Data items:
= Beginning of Section =
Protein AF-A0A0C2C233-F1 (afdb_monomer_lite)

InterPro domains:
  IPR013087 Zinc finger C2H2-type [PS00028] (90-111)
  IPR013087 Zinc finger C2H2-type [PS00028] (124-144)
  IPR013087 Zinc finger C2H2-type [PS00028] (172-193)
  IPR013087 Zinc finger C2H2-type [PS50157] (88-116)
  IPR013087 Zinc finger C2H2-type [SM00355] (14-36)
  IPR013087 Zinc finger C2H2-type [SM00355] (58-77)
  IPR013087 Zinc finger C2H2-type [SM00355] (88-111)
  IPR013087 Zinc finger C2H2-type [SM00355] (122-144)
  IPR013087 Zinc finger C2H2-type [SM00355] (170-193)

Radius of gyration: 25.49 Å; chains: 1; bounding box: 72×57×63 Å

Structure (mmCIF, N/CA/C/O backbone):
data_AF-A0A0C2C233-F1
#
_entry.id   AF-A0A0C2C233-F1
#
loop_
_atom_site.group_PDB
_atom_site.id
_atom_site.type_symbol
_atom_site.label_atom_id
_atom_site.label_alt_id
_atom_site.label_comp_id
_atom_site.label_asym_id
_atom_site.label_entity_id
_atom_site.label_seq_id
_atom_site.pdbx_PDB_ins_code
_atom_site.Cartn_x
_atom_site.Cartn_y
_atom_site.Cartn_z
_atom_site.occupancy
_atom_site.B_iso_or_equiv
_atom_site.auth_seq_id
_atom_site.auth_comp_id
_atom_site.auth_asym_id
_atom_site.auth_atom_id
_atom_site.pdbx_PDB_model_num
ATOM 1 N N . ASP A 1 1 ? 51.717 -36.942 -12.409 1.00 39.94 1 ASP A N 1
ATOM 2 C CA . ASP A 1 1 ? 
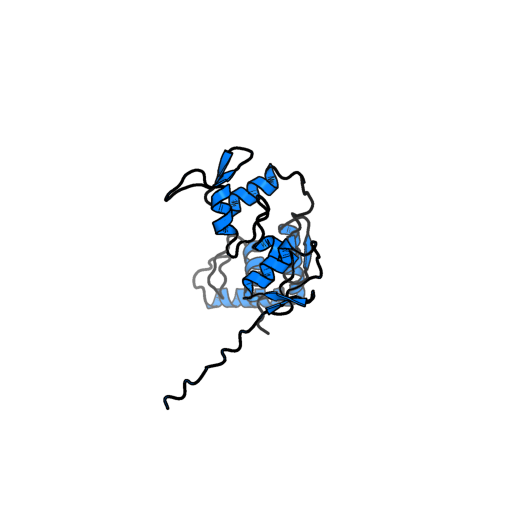50.302 -36.813 -12.770 1.00 39.94 1 ASP A CA 1
ATOM 3 C C . ASP A 1 1 ? 49.555 -36.180 -11.625 1.00 39.94 1 ASP A C 1
ATOM 5 O O . ASP A 1 1 ? 49.278 -36.837 -10.632 1.00 39.94 1 ASP A O 1
ATOM 9 N N . ASP A 1 2 ? 49.366 -34.869 -11.731 1.00 38.50 2 ASP A N 1
ATOM 10 C CA . ASP A 1 2 ? 48.450 -34.106 -10.888 1.00 38.50 2 ASP A CA 1
ATOM 11 C C . ASP A 1 2 ? 47.081 -34.198 -11.568 1.00 38.50 2 ASP A C 1
ATOM 13 O O . ASP A 1 2 ? 46.826 -33.522 -12.569 1.00 38.50 2 ASP A O 1
ATOM 17 N N . ASP A 1 3 ? 46.235 -35.105 -11.083 1.00 45.53 3 ASP A N 1
ATOM 18 C CA . ASP A 1 3 ? 44.852 -35.220 -11.533 1.00 45.53 3 ASP A CA 1
ATOM 19 C C . ASP A 1 3 ? 44.062 -34.012 -11.018 1.00 45.53 3 ASP A C 1
ATOM 21 O O . ASP A 1 3 ? 43.656 -33.930 -9.85
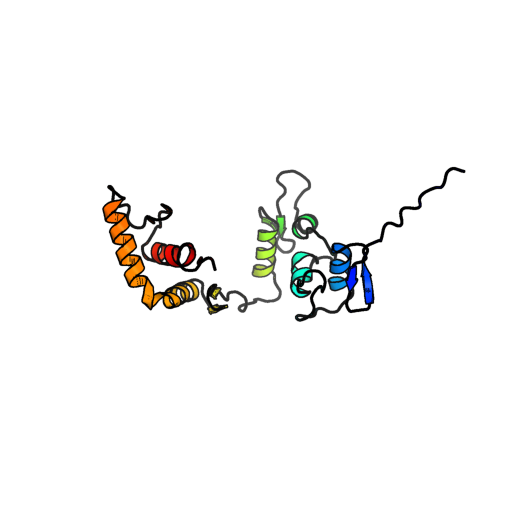6 1.00 45.53 3 ASP A O 1
ATOM 25 N N . VAL A 1 4 ? 43.860 -33.042 -11.910 1.00 49.31 4 VAL A N 1
ATOM 26 C CA . VAL A 1 4 ? 42.974 -31.899 -11.695 1.00 49.31 4 VAL A CA 1
ATOM 27 C C . VAL A 1 4 ? 41.545 -32.422 -11.566 1.00 49.31 4 VAL A C 1
ATOM 29 O O . VAL A 1 4 ? 40.894 -32.771 -12.550 1.00 49.31 4 VAL A O 1
ATOM 32 N N . VAL A 1 5 ? 41.046 -32.463 -10.332 1.00 49.16 5 VAL A N 1
ATOM 33 C CA . VAL A 1 5 ? 39.634 -32.710 -10.030 1.00 49.16 5 VAL A CA 1
ATOM 34 C C . VAL A 1 5 ? 38.825 -31.524 -10.554 1.00 49.16 5 VAL A C 1
ATOM 36 O O . VAL A 1 5 ? 38.774 -30.463 -9.933 1.00 49.16 5 VAL A O 1
ATOM 39 N N . ILE A 1 6 ? 38.203 -31.692 -11.721 1.00 52.34 6 ILE A N 1
ATOM 40 C CA . ILE A 1 6 ? 37.199 -30.761 -12.238 1.00 52.34 6 ILE A CA 1
ATOM 41 C C . ILE A 1 6 ? 35.960 -30.915 -11.354 1.00 52.34 6 ILE A C 1
ATOM 43 O O . ILE A 1 6 ? 35.225 -31.897 -11.443 1.00 52.34 6 ILE A O 1
ATOM 47 N N . ILE A 1 7 ? 35.755 -29.956 -10.456 1.00 52.56 7 ILE A N 1
ATOM 48 C CA . ILE A 1 7 ? 34.527 -29.836 -9.676 1.00 52.56 7 ILE A CA 1
ATOM 49 C C . ILE A 1 7 ? 33.454 -29.344 -10.653 1.00 52.56 7 ILE A C 1
ATOM 51 O O . ILE A 1 7 ? 33.412 -28.163 -10.988 1.00 52.56 7 ILE A O 1
ATOM 55 N N . GLU A 1 8 ? 32.617 -30.248 -11.165 1.00 50.25 8 GLU A N 1
ATOM 56 C CA . GLU A 1 8 ? 31.418 -29.873 -11.918 1.00 50.25 8 GLU A CA 1
ATOM 57 C C . GLU A 1 8 ? 30.426 -29.192 -10.962 1.00 50.25 8 GLU A C 1
ATOM 59 O O . GLU A 1 8 ? 29.570 -29.829 -10.342 1.00 50.25 8 GLU A O 1
ATOM 64 N N . GLU A 1 9 ? 30.555 -27.875 -10.803 1.00 51.59 9 GLU A N 1
ATOM 65 C CA . GLU A 1 9 ? 29.531 -27.057 -10.164 1.00 51.59 9 GLU A CA 1
ATOM 66 C C . GLU A 1 9 ? 28.251 -27.153 -11.004 1.00 51.59 9 GLU A C 1
ATOM 68 O O . GLU A 1 9 ? 28.144 -26.587 -12.094 1.00 51.59 9 GLU A O 1
ATOM 73 N N . LYS A 1 10 ? 27.260 -27.903 -10.510 1.00 53.00 10 LYS A N 1
ATOM 74 C CA . LYS A 1 10 ? 25.909 -27.918 -11.078 1.00 53.00 10 LYS A CA 1
ATOM 75 C C . LYS A 1 10 ? 25.329 -26.508 -10.991 1.00 53.00 10 LYS A C 1
ATOM 77 O O . LYS A 1 10 ? 24.783 -26.121 -9.959 1.00 53.00 10 LYS A O 1
ATOM 82 N N . LEU A 1 11 ? 25.438 -25.749 -12.077 1.00 55.81 11 LEU A N 1
ATOM 83 C CA . LEU A 1 11 ? 24.760 -24.468 -12.240 1.00 55.81 11 LEU A CA 1
ATOM 84 C C . LEU A 1 11 ? 23.250 -24.712 -12.119 1.00 55.81 11 LEU A C 1
ATOM 86 O O . LEU A 1 11 ? 22.631 -25.355 -12.968 1.00 55.81 11 LEU A O 1
ATOM 90 N N . THR A 1 12 ? 22.665 -2
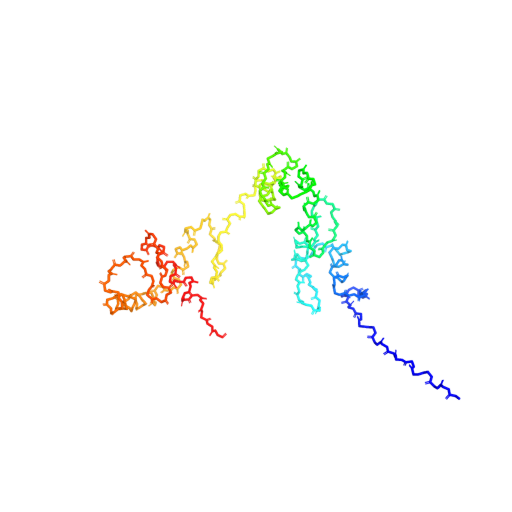4.254 -11.015 1.00 64.25 12 THR A N 1
ATOM 91 C CA . THR A 1 12 ? 21.223 -24.327 -10.777 1.00 64.25 12 THR A CA 1
ATOM 92 C C . THR A 1 12 ? 20.563 -23.182 -11.540 1.00 64.25 12 THR A C 1
ATOM 94 O O . THR A 1 12 ? 20.629 -22.022 -11.146 1.00 64.25 12 THR A O 1
ATOM 97 N N . TYR A 1 13 ? 19.980 -23.497 -12.694 1.00 74.19 13 TYR A N 1
ATOM 98 C CA . TYR A 1 13 ? 19.232 -22.530 -13.493 1.00 74.19 13 TYR A CA 1
ATOM 99 C C . TYR A 1 13 ? 17.759 -22.526 -13.084 1.00 74.19 13 TYR A C 1
ATOM 101 O O . TYR A 1 13 ? 17.168 -23.584 -12.884 1.00 74.19 13 TYR A O 1
ATOM 109 N N . PHE A 1 14 ? 17.158 -21.338 -13.017 1.00 82.56 14 PHE A N 1
ATOM 110 C CA . PHE A 1 14 ? 15.729 -21.172 -12.744 1.00 82.56 14 PHE A CA 1
ATOM 111 C C . PHE A 1 14 ? 14.958 -21.147 -14.063 1.00 82.56 14 PHE A C 1
ATOM 113 O O . PHE A 1 14 ? 15.325 -20.392 -14.966 1.00 82.56 14 PHE A O 1
ATOM 120 N N . GLN A 1 15 ? 13.901 -21.948 -14.198 1.00 86.38 15 GLN A N 1
ATOM 121 C CA . GLN A 1 15 ? 13.183 -22.100 -15.465 1.00 86.38 15 GLN A CA 1
ATOM 122 C C . GLN A 1 15 ? 11.823 -21.392 -15.443 1.00 86.38 15 GLN A C 1
ATOM 124 O O . GLN A 1 15 ? 11.017 -21.544 -14.529 1.00 86.38 15 GLN A O 1
ATOM 129 N N . CYS A 1 16 ? 11.539 -20.629 -16.494 1.00 87.06 16 CYS A N 1
ATOM 130 C CA . CYS A 1 16 ? 10.221 -20.058 -16.748 1.00 87.06 16 CYS A CA 1
ATOM 131 C C . CYS A 1 16 ? 9.324 -21.082 -17.474 1.00 87.06 16 CYS A C 1
ATOM 133 O O . CYS A 1 16 ? 9.831 -21.810 -18.330 1.00 87.06 16 CYS A O 1
ATOM 135 N N . PRO A 1 17 ? 7.990 -21.088 -17.260 1.00 82.94 17 PRO A N 1
ATOM 136 C CA . PRO A 1 17 ? 7.051 -21.918 -18.029 1.00 82.94 17 PRO A CA 1
ATOM 137 C C . PRO A 1 17 ? 7.159 -21.800 -19.558 1.00 82.94 17 PRO A C 1
ATOM 139 O O . PRO A 1 17 ? 6.745 -22.704 -20.276 1.00 82.94 17 PRO A O 1
ATOM 142 N N . CYS A 1 18 ? 7.718 -20.702 -20.073 1.00 85.50 18 CYS A N 1
ATOM 143 C CA . CYS A 1 18 ? 7.964 -20.518 -21.505 1.00 85.50 18 CYS A CA 1
ATOM 144 C C . CYS A 1 18 ? 9.194 -21.282 -22.034 1.00 85.50 18 CYS A C 1
ATOM 146 O O . CYS A 1 18 ? 9.482 -21.223 -23.227 1.00 85.50 18 CYS A O 1
ATOM 148 N N . GLY A 1 19 ? 9.940 -21.965 -21.158 1.00 83.50 19 GLY A N 1
ATOM 149 C CA . GLY A 1 19 ? 11.136 -22.735 -21.492 1.00 83.50 19 GLY A CA 1
ATOM 150 C C . GLY A 1 19 ? 12.457 -21.968 -21.379 1.00 83.50 19 GLY A C 1
ATOM 151 O O . GLY A 1 19 ? 13.508 -22.572 -21.582 1.00 83.50 19 GLY A O 1
ATOM 152 N N . LYS A 1 20 ? 12.443 -20.668 -21.045 1.00 87.19 20 LYS A N 1
ATOM 153 C CA . LYS A 1 20 ? 13.674 -19.892 -20.817 1.00 87.19 20 LYS A CA 1
ATOM 154 C C . LYS A 1 20 ? 14.272 -20.147 -19.438 1.00 87.19 20 LYS A C 1
ATOM 156 O O . LYS A 1 20 ? 13.550 -20.391 -18.473 1.00 87.19 20 LYS A O 1
ATOM 161 N N . TYR A 1 21 ? 15.591 -20.012 -19.361 1.00 87.06 21 TYR A N 1
ATOM 162 C CA . TYR A 1 21 ? 16.370 -20.165 -18.139 1.00 87.06 21 TYR A CA 1
ATOM 163 C C . TYR A 1 21 ? 16.924 -18.821 -17.677 1.00 87.06 21 TYR A C 1
ATOM 165 O O . TYR A 1 21 ? 17.342 -17.996 -18.491 1.00 87.06 21 TYR A O 1
ATOM 173 N N . ALA A 1 22 ? 16.966 -18.630 -16.366 1.00 87.31 22 ALA A N 1
ATOM 174 C CA . ALA A 1 22 ? 17.571 -17.489 -15.713 1.00 87.31 22 ALA A CA 1
ATOM 175 C C . ALA A 1 22 ? 18.725 -17.942 -14.814 1.00 87.31 22 ALA A C 1
ATOM 177 O O . ALA A 1 22 ? 18.673 -18.996 -14.179 1.00 87.31 22 ALA A O 1
ATOM 178 N N . GLN A 1 23 ? 19.769 -17.114 -14.760 1.00 86.19 23 GLN A N 1
ATOM 179 C CA . GLN A 1 23 ? 20.977 -17.369 -13.965 1.00 86.19 23 GLN A CA 1
ATOM 180 C C . GLN A 1 23 ? 20.718 -17.296 -12.456 1.00 86.19 23 GLN A C 1
ATOM 182 O O . GLN A 1 23 ? 21.481 -17.835 -11.666 1.00 86.19 23 GLN A O 1
ATOM 187 N N . ASN A 1 24 ? 19.662 -16.592 -12.051 1.00 87.00 24 ASN A N 1
ATOM 188 C CA . ASN A 1 24 ? 19.199 -16.521 -10.676 1.00 87.00 24 ASN A CA 1
ATOM 189 C C . ASN A 1 24 ? 17.704 -16.171 -10.644 1.00 87.00 24 ASN A C 1
ATOM 191 O O . ASN A 1 24 ? 17.099 -15.826 -11.664 1.00 87.00 24 ASN A O 1
ATOM 195 N N . HIS A 1 25 ? 17.116 -16.241 -9.454 1.00 88.75 25 HIS A N 1
ATOM 196 C CA . HIS A 1 25 ? 15.688 -16.030 -9.253 1.00 88.75 25 HIS A CA 1
ATOM 197 C C . HIS A 1 25 ? 15.226 -14.587 -9.554 1.00 88.75 25 HIS A C 1
ATOM 199 O O . HIS A 1 25 ? 14.150 -14.398 -10.115 1.00 88.75 25 HIS A O 1
ATOM 205 N N . SER A 1 26 ? 16.050 -13.568 -9.273 1.00 89.75 26 SER A N 1
ATOM 206 C CA . SER A 1 26 ? 15.749 -12.167 -9.633 1.00 89.75 26 SER A CA 1
ATOM 207 C C . SER A 1 26 ? 15.660 -11.992 -11.153 1.00 89.75 26 SER A C 1
ATOM 209 O O . SER A 1 26 ? 14.693 -11.434 -11.667 1.00 89.75 26 SER A O 1
ATOM 211 N N . LYS A 1 27 ? 16.599 -12.582 -11.903 1.00 91.31 27 LYS A N 1
ATOM 212 C CA . LYS A 1 27 ? 16.559 -12.591 -13.371 1.00 91.31 27 LYS A CA 1
ATOM 213 C C . LYS A 1 27 ? 15.356 -13.348 -13.930 1.00
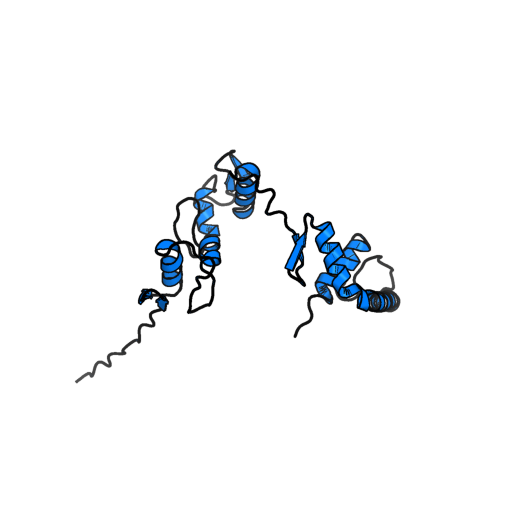 91.31 27 LYS A C 1
ATOM 215 O O . LYS A 1 27 ? 14.847 -12.968 -14.982 1.00 91.31 27 LYS A O 1
ATOM 220 N N . LEU A 1 28 ? 14.863 -14.370 -13.227 1.00 90.75 28 LEU A N 1
ATOM 221 C CA . LEU A 1 28 ? 13.601 -15.013 -13.592 1.00 90.75 28 LEU A CA 1
ATOM 222 C C . LEU A 1 28 ? 12.422 -14.042 -13.422 1.00 90.75 28 LEU A C 1
ATOM 224 O O . LEU A 1 28 ? 11.596 -13.931 -14.325 1.00 90.75 28 LEU A O 1
ATOM 228 N N . HIS A 1 29 ? 12.350 -13.310 -12.309 1.00 91.31 29 HIS A N 1
ATOM 229 C CA . HIS A 1 29 ? 11.310 -12.301 -12.090 1.00 91.31 29 HIS A CA 1
ATOM 230 C C . HIS A 1 29 ? 11.367 -11.156 -13.105 1.00 91.31 29 HIS A C 1
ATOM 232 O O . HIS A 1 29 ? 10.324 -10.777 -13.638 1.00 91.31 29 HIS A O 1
= End of Section =
Write out only the lines that run from the line containing "ATOM 199 O O" through the line containing "ATOM 211 N N", both included, exactly as they appear above.

ATOM 199 O O . HIS A 1 25 ? 14.150 -14.398 -10.115 1.00 88.75 25 HIS A O 1
ATOM 205 N N . SER A 1 26 ? 16.050 -13.568 -9.273 1.00 89.75 26 SER A N 1
ATOM 206 C CA . SER A 1 26 ? 15.749 -12.167 -9.633 1.00 89.75 26 SER A CA 1
ATOM 207 C C . SER A 1 26 ? 15.660 -11.992 -11.153 1.00 89.75 26 SER A C 1
ATOM 209 O O . SER A 1 26 ? 14.693 -11.434 -11.667 1.00 89.75 26 SER A O 1
ATOM 211 N N . LYS A 1 27 ? 16.599 -12.582 -11.903 1.00 91.31 27 LYS A N 1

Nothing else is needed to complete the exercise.